▸ **Exercise description**: Go to the line below containing "ATOM 89 N N" and print exactly from there through the line containing "ATOM 105 O O", both included. Print nothing else.

▸ **Recorded information**:
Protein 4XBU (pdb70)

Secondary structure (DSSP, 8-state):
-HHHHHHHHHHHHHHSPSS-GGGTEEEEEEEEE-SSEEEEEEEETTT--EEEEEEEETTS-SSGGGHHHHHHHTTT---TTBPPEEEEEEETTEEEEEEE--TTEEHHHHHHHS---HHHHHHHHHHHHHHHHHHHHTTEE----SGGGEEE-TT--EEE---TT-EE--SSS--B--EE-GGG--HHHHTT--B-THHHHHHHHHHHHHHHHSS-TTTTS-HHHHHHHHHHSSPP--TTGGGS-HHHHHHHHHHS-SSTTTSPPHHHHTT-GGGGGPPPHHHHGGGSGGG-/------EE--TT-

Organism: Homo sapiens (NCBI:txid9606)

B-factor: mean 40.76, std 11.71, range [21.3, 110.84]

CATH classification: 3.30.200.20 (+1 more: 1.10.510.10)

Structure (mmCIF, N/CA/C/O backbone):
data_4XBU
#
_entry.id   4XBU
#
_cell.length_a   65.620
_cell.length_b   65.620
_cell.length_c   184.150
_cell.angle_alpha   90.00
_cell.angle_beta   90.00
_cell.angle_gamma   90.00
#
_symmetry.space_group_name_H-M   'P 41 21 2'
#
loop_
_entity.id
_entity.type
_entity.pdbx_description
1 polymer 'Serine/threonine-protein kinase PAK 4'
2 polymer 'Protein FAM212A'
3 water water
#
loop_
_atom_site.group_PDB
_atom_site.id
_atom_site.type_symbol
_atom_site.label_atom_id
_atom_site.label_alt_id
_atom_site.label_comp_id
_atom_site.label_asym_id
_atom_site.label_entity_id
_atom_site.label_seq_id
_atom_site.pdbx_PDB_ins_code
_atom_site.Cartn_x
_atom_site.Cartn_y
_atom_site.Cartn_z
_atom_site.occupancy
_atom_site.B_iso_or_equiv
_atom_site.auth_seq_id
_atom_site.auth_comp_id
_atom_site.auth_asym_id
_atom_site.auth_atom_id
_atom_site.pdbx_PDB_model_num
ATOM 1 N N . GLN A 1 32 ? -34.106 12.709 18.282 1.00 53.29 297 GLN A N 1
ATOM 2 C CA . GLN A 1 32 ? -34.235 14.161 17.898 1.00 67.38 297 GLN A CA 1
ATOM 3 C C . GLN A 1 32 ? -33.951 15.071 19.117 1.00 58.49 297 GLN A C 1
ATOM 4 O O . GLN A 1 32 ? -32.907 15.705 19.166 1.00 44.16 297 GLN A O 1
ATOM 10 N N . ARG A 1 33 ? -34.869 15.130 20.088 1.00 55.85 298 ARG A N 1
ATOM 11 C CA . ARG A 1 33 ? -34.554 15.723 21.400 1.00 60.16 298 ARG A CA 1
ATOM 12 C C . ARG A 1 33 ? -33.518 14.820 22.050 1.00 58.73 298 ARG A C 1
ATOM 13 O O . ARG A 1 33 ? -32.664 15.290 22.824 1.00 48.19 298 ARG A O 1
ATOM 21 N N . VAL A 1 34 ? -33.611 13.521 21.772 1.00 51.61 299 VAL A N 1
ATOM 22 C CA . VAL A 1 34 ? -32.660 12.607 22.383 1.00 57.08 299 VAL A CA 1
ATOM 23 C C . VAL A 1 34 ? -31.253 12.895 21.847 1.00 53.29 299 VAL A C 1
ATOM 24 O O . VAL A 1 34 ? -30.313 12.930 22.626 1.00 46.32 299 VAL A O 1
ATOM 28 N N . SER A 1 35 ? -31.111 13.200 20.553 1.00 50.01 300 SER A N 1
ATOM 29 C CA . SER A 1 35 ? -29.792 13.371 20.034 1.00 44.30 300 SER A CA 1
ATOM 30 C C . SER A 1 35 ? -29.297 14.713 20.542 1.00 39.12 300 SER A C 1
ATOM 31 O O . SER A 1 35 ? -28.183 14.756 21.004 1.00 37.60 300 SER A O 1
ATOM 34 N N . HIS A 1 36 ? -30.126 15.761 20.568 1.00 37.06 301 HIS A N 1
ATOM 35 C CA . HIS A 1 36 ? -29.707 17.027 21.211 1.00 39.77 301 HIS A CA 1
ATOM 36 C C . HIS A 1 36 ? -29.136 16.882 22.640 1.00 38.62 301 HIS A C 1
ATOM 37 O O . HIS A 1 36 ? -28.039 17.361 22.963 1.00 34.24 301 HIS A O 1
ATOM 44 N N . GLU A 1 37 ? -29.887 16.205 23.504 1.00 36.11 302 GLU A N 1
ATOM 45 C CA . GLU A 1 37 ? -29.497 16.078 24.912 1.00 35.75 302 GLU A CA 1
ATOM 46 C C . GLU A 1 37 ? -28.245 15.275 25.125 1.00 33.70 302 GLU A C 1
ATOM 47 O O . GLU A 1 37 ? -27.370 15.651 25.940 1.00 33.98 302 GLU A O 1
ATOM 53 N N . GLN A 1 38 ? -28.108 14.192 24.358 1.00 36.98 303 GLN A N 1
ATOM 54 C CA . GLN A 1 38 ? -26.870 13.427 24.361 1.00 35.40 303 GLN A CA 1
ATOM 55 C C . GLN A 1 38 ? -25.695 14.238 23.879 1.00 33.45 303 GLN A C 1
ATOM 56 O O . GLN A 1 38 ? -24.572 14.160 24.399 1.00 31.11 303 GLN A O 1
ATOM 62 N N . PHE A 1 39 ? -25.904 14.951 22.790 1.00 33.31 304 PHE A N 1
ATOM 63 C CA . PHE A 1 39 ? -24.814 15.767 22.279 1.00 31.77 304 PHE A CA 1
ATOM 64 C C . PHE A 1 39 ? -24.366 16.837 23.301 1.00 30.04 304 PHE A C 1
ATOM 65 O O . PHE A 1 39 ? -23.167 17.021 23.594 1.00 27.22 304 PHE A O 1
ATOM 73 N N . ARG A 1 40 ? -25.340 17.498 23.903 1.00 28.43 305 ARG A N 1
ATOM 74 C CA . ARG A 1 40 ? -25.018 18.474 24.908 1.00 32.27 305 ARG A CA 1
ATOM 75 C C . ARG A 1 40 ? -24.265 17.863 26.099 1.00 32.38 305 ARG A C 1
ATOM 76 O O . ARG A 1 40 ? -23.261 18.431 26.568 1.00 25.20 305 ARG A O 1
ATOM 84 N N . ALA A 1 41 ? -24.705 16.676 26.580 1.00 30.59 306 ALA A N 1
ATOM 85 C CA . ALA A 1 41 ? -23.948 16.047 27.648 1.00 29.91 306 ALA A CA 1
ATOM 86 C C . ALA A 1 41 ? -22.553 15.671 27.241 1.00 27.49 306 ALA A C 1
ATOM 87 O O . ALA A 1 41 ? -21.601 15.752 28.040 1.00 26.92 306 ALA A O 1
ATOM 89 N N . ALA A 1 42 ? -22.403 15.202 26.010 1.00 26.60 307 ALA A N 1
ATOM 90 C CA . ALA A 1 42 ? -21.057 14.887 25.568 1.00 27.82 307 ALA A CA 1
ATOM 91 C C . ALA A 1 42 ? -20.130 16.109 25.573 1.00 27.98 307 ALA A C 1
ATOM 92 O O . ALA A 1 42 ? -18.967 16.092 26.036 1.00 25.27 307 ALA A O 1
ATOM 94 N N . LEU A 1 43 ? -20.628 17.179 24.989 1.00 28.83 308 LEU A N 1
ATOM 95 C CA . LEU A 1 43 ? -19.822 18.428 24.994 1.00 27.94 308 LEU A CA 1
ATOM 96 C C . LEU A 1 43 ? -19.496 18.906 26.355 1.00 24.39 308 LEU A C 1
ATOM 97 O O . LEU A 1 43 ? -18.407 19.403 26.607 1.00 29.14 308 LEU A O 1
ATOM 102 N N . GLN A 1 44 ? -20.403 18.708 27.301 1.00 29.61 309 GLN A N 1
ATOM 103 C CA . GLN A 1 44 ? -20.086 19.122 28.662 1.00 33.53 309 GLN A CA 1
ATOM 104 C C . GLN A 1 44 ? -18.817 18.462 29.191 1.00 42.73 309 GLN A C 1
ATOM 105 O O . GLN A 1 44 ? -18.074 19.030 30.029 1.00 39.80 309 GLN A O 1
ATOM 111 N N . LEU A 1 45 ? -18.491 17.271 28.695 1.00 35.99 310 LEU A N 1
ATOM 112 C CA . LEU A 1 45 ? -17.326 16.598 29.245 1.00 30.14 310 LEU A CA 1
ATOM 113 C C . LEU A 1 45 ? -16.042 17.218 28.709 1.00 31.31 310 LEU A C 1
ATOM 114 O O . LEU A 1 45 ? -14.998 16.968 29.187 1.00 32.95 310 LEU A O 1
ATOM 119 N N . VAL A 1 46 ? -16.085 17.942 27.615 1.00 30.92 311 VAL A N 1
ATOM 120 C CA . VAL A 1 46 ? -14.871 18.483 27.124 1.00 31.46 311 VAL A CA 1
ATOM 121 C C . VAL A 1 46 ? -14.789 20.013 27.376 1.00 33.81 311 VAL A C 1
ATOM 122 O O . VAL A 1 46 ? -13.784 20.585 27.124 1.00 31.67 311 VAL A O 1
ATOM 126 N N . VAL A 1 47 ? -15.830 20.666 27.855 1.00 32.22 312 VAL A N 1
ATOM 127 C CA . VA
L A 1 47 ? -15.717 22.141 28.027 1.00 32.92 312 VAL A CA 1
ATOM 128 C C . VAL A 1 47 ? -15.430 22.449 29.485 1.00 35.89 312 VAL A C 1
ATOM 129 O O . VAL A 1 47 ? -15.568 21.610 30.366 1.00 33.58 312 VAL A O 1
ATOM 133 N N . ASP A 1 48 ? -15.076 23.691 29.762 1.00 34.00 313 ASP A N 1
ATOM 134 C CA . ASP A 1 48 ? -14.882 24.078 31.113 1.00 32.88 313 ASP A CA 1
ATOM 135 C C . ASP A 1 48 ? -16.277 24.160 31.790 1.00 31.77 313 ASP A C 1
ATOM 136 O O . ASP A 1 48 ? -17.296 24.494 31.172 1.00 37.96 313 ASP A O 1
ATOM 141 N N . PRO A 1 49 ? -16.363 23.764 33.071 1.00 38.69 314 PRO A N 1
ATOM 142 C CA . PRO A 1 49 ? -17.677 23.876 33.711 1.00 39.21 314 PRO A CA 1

▸ **Exercise response**:
ATOM 89 N N . ALA A 1 42 ? -22.403 15.202 26.010 1.00 26.60 307 ALA A N 1
ATOM 90 C CA . ALA A 1 42 ? -21.057 14.887 25.568 1.00 27.82 307 ALA A CA 1
ATOM 91 C C . ALA A 1 42 ? -20.130 16.109 25.573 1.00 27.98 307 ALA A C 1
ATOM 92 O O . ALA A 1 42 ? -18.967 16.092 26.036 1.00 25.27 307 ALA A O 1
ATOM 94 N N . LEU A 1 43 ? -20.628 17.179 24.989 1.00 28.83 308 LEU A N 1
ATOM 95 C CA . LEU A 1 43 ? -19.822 18.428 24.994 1.00 27.94 308 LEU A CA 1
ATOM 96 C C . LEU A 1 43 ? -19.496 18.906 26.355 1.00 24.39 308 LEU A C 1
ATOM 97 O O . LEU A 1 43 ? -18.407 19.403 26.607 1.00 29.14 308 LEU A O 1
ATOM 102 N N . GLN A 1 44 ? -20.403 18.708 27.301 1.00 29.61 309 GLN A N 1
ATOM 103 C CA . GLN A 1 44 ? -20.086 19.122 28.662 1.00 33.53 309 GLN A CA 1
ATOM 104 C C . GLN A 1 44 ? -18.817 18.462 29.191 1.00 42.73 309 GLN A C 1
ATOM 105 O O . GLN A 1 44 ? -18.074 19.030 30.029 1.00 39.80 309 GLN A O 1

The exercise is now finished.